Although he had flirted with Communism as a young man in New York, the Merton of Conjectures of a Guilty Bystander had long since categorically rejected it as false and pernicious. He depicts Marx as a cynical, mentally ill, and guilt-ridden Jewish bourgeois whose delusions, masquerading as official truth, had sent millions to gratuitous deaths and millions more to imprisonment, while condemning still vaster populations to lives filled with fear. Soviet totalitarianism, like all ideologically driven mass movements, is simply anathema to him, not only for its atheism, lies, and hypocrisy but also for having alienated its citizens by inflicting a pre-Christian form of slavery upon them. Yet despite his rejection of many elements of Marx’s thought and his condemnation of their devastating consequences, Merton characteristically praises Marx’s (not Marxism’s) basic humanitarianism and accepts Marx’s denunciations of nineteenth century liberalism for its paternalism and its blindness to social evils. Thus, while Marx was a false prophet, Merton believed that he had affected the Church positively by helping to modify its traditional otherworldliness (its willingness to wait until the end of time for man’s redemption) and by encouraging it to apply the message of Christ’s Crucifixion to mankind’s transformation within time and in this world.

American that he is, Merton is troubled by an Americanism that, in his estimate, promotes an evasion of individual and social responsibilities. He readily concedes that conditions had once been supportive of the popular notion that, having developed on a new continent, America had escaped history by distancing itself from the Old World and had enjoyed renewals of its pristine state through a succession of frontiers. Yet even allowing that there had once been a modicum of truth to this perception, he insisted that long before the 1950’s and 1960’s it had ceased to be either a viable or an accurate perspective. America’s continuing racism, Merton explains, initially resulted from a sense of guilt among whites over slavery; this guilt eventually degenerated into anger, since the black’s presence constantly reminded the dominant white society that in reality it had escaped neither sin nor the obligations of history.
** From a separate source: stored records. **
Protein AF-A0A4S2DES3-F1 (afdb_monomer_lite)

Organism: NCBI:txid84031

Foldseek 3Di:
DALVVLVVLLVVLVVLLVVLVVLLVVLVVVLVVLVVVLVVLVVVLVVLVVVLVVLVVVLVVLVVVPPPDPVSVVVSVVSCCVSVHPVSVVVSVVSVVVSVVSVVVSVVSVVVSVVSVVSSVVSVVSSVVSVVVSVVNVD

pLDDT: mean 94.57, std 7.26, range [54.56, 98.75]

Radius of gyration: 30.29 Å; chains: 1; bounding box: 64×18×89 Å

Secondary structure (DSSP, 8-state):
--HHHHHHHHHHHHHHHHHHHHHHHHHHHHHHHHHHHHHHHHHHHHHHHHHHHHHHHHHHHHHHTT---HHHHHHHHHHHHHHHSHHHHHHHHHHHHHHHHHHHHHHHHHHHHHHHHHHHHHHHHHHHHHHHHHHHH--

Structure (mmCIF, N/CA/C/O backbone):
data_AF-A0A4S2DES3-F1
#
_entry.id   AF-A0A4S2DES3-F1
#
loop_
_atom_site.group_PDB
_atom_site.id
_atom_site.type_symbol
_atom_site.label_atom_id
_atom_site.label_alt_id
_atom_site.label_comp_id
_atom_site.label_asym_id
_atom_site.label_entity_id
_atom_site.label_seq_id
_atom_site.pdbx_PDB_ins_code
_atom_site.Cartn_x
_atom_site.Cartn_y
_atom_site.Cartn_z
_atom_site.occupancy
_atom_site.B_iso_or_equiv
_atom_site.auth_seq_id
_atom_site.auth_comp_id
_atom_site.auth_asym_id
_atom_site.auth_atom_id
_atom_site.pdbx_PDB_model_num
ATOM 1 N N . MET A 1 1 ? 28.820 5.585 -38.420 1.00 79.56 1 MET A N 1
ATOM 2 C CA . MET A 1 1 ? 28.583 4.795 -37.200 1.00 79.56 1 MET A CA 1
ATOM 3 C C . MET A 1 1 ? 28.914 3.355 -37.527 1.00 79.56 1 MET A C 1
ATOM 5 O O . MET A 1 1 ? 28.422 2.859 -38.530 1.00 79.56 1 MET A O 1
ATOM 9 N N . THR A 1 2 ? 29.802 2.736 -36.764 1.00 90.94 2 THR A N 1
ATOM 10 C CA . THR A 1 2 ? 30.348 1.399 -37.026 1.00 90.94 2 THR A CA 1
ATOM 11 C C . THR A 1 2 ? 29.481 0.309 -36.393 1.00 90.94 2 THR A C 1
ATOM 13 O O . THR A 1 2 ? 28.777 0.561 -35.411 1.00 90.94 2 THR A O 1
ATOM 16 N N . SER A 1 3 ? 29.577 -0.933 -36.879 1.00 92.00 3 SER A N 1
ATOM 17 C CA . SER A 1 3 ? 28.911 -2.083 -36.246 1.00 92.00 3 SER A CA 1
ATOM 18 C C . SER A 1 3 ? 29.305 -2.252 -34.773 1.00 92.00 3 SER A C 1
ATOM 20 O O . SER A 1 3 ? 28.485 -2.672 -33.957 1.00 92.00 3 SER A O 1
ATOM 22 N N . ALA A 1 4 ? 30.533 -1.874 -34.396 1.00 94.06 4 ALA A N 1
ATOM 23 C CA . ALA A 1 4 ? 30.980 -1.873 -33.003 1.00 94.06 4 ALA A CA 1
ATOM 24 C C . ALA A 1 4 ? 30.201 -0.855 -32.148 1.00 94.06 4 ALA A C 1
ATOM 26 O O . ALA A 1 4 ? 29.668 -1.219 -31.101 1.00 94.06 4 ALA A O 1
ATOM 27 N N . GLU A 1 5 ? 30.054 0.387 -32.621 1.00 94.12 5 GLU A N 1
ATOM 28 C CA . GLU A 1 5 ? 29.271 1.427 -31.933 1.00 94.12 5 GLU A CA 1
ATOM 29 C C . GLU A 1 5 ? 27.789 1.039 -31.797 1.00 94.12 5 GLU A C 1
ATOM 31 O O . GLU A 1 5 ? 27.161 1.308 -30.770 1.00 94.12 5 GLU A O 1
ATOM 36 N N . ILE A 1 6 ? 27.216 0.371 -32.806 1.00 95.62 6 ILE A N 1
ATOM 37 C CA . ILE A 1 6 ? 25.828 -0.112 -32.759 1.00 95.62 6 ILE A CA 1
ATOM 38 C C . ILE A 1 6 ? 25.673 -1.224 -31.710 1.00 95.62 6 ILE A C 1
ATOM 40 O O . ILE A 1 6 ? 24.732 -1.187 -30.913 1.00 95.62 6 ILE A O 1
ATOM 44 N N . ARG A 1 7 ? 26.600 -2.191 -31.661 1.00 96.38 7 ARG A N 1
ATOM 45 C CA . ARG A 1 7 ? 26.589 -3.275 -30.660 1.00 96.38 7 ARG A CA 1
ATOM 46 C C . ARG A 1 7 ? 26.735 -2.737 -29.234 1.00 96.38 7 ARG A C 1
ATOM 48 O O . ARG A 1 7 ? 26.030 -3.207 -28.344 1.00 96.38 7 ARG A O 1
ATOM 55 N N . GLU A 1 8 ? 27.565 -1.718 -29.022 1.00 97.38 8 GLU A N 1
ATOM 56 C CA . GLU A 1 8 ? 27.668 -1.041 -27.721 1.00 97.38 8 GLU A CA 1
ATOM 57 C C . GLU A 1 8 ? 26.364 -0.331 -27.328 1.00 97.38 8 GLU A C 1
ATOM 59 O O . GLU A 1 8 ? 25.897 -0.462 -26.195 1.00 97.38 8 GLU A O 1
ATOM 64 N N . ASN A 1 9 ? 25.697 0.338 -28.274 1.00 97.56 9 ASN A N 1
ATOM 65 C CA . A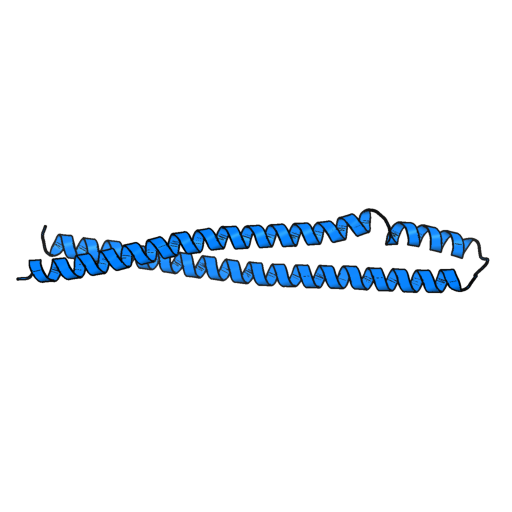SN A 1 9 ? 24.380 0.925 -28.024 1.00 97.56 9 ASN A CA 1
ATOM 66 C C . ASN A 1 9 ? 23.329 -0.132 -27.647 1.00 97.56 9 ASN A C 1
ATOM 68 O O . ASN A 1 9 ? 22.514 0.115 -26.755 1.00 97.56 9 ASN A O 1
ATOM 72 N N . ILE A 1 10 ? 23.334 -1.305 -28.287 1.00 98.00 10 ILE A N 1
ATOM 73 C CA . ILE A 1 10 ? 22.438 -2.415 -27.922 1.00 98.00 10 ILE A CA 1
ATOM 74 C C . ILE A 1 10 ? 22.696 -2.839 -26.472 1.00 98.00 10 ILE A C 1
ATOM 76 O O . ILE A 1 10 ? 21.773 -2.771 -25.658 1.00 98.00 10 ILE A O 1
ATOM 80 N N . ARG A 1 11 ? 23.951 -3.156 -26.125 1.00 98.31 11 ARG A N 1
ATOM 81 C CA . ARG A 1 11 ? 24.351 -3.574 -24.767 1.00 98.31 11 ARG A CA 1
ATOM 82 C C . ARG A 1 11 ? 23.957 -2.555 -23.703 1.00 98.31 11 ARG A C 1
ATOM 84 O O . ARG A 1 11 ? 23.419 -2.913 -22.658 1.00 98.31 11 ARG A O 1
ATOM 91 N N . TYR A 1 12 ? 24.185 -1.271 -23.970 1.00 98.38 12 TYR A N 1
ATOM 92 C CA . TYR A 1 12 ? 23.792 -0.195 -23.063 1.00 98.38 12 TYR A CA 1
ATOM 93 C C . TYR A 1 12 ? 22.282 -0.207 -22.774 1.00 98.38 12 TYR A C 1
ATOM 95 O O . TYR A 1 12 ? 21.865 -0.149 -21.615 1.00 98.38 12 TYR A O 1
ATOM 103 N N . ASN A 1 13 ? 21.450 -0.325 -23.815 1.00 98.56 13 ASN A N 1
ATOM 104 C CA . ASN A 1 13 ? 19.998 -0.354 -23.642 1.00 98.56 13 ASN A CA 1
ATOM 105 C C . ASN A 1 13 ? 19.518 -1.655 -22.977 1.00 98.56 13 ASN A C 1
ATOM 107 O O . ASN A 1 13 ? 18.579 -1.605 -22.184 1.00 98.56 13 ASN A O 1
ATOM 111 N N . GLU A 1 14 ? 20.163 -2.795 -23.238 1.00 98.50 14 GLU A N 1
ATOM 112 C CA . GLU A 1 14 ? 19.881 -4.071 -22.563 1.00 98.50 14 GLU A CA 1
ATOM 113 C C . GLU A 1 14 ? 20.162 -3.992 -21.056 1.00 98.50 14 GLU A C 1
ATOM 115 O O . GLU A 1 14 ? 19.326 -4.401 -20.246 1.00 98.50 14 GLU A O 1
ATOM 120 N N . ASN A 1 15 ? 21.284 -3.380 -20.667 1.00 98.44 15 ASN A N 1
ATOM 121 C CA . ASN A 1 15 ? 21.637 -3.169 -19.262 1.00 98.44 15 ASN A CA 1
ATOM 122 C C . ASN A 1 15 ? 20.609 -2.285 -18.537 1.00 98.44 15 ASN A C 1
ATOM 124 O O . ASN A 1 15 ? 20.167 -2.612 -17.430 1.00 98.44 15 ASN A O 1
ATOM 128 N N . LEU A 1 16 ? 20.181 -1.183 -19.164 1.00 98.44 16 LEU A N 1
ATOM 129 C CA . LEU A 1 16 ? 19.134 -0.319 -18.608 1.00 98.44 16 LEU A CA 1
ATOM 130 C C . LEU A 1 16 ? 17.785 -1.034 -18.518 1.00 98.44 16 LEU A C 1
ATOM 132 O O . LEU A 1 16 ? 17.108 -0.945 -17.493 1.00 98.44 16 LEU A O 1
ATOM 136 N N . LEU A 1 17 ? 17.411 -1.781 -19.559 1.00 98.25 17 LEU A N 1
ATOM 137 C CA . LEU A 1 17 ? 16.187 -2.574 -19.585 1.00 98.25 17 LEU A CA 1
ATOM 138 C C . LEU A 1 17 ? 16.150 -3.572 -18.423 1.00 98.25 17 LEU A C 1
ATOM 140 O O . LEU A 1 17 ? 15.146 -3.644 -17.710 1.00 98.25 17 LEU A O 1
ATOM 144 N N . TYR A 1 18 ? 17.245 -4.302 -18.204 1.00 98.50 18 TYR A N 1
ATOM 145 C CA . TYR A 1 18 ? 17.376 -5.247 -17.098 1.00 98.50 18 TYR A CA 1
ATOM 146 C C . TYR A 1 18 ? 17.237 -4.555 -15.735 1.00 98.50 18 TYR A C 1
ATOM 148 O O . TYR A 1 18 ? 16.457 -4.995 -14.885 1.00 98.50 18 TYR A O 1
ATOM 156 N N . SER A 1 19 ? 17.936 -3.433 -15.544 1.00 98.44 19 SER A N 1
ATOM 157 C CA . SER A 1 19 ? 17.868 -2.639 -14.313 1.00 98.44 19 SER A CA 1
ATOM 158 C C . SER A 1 19 ? 16.441 -2.160 -14.015 1.00 98.44 19 SER A C 1
ATOM 160 O O . SER A 1 19 ? 15.916 -2.387 -12.923 1.00 98.44 19 SER A O 1
ATOM 162 N N . TYR A 1 20 ? 15.750 -1.58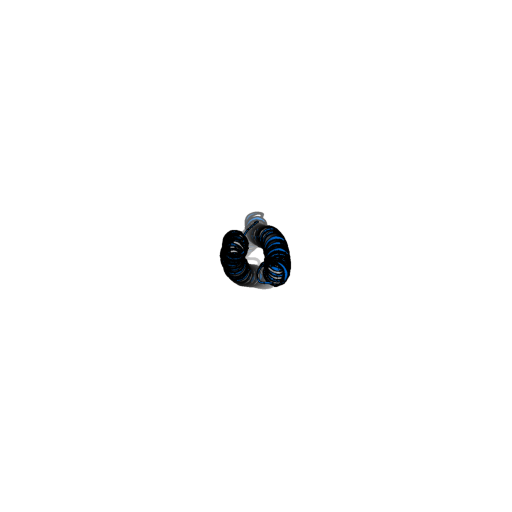4 -15.001 1.00 98.56 20 TYR A N 1
ATOM 163 C CA . TYR A 1 20 ? 14.386 -1.086 -14.811 1.00 98.56 20 TYR A CA 1
ATOM 164 C C . TYR A 1 20 ? 13.368 -2.201 -14.580 1.00 98.56 20 TYR A C 1
ATOM 166 O O . TYR A 1 20 ? 12.482 -2.048 -13.739 1.00 98.56 20 TYR A O 1
ATOM 174 N N . GLN A 1 21 ? 13.513 -3.349 -15.244 1.00 98.38 21 GLN A N 1
ATOM 175 C CA . GLN A 1 21 ? 12.680 -4.519 -14.957 1.00 98.38 21 GLN A CA 1
ATOM 176 C C . GLN A 1 21 ? 12.866 -5.015 -13.517 1.00 98.38 21 GLN A C 1
ATOM 178 O O . GLN A 1 21 ? 11.887 -5.388 -12.868 1.00 98.38 21 GLN A O 1
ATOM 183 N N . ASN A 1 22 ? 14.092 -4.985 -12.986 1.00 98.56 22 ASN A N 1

Worse yet, Merton asserts, was the fact that as the general belief in America’s innocence became less tenable, Presidents John F. Kennedy and Lyndon B. Johnson were helping a new generation to substitute an equally immature myth: namely, that because America was a success, everything that it had undertaken must therefore have been justified.

In the era of the continuing Cold War, Christendom was divided between two superpowers which, though qualitatively distinguishable in Merton’s view, nevertheless behaved as if their immense power had deranged them. The Soviets were obsessed with power, the United States with money. Both staked their claims to humanism; in both societies, however, the individual’s life and death depended upon everything except his own intellectual and moral integrity.

Further tying together the broadly ranged observations in Conjectures of a Guilty Bystander is Merton’s third fundamental theme: the character and source of the free, hence fruitful, Christian life. For Christians, he emphasizes, the older religious posture of contempt for worldly things (contemptus mundi) must be replaced by a humble compassion for a transient world: a world in which everyone and everything—cultures, nations, and all of their accumulated baggage, as well as the institutional structure of the Church itself—are ephemeral. When this is fully understood, according to Merton, people can begin to comprehend that God is not a matter of the next world. For Merton, God is not an unknown, otherworldly object to be praised and worshiped from the outside. Instead, the world is God’s theater; in this setting, man is God’s glory, and that glory is best revealed in the life lived through love. Only faith in this reality, which Christ, eschewing divine power, demonstrated by suffering in this world as a man, can allow man to fulfill and to free himself. Ideologies, causes, mass movements, the love of power or of gain, and the elevation of science and of material well-being, regardless of their passing merits, offer no substitutes for this realization.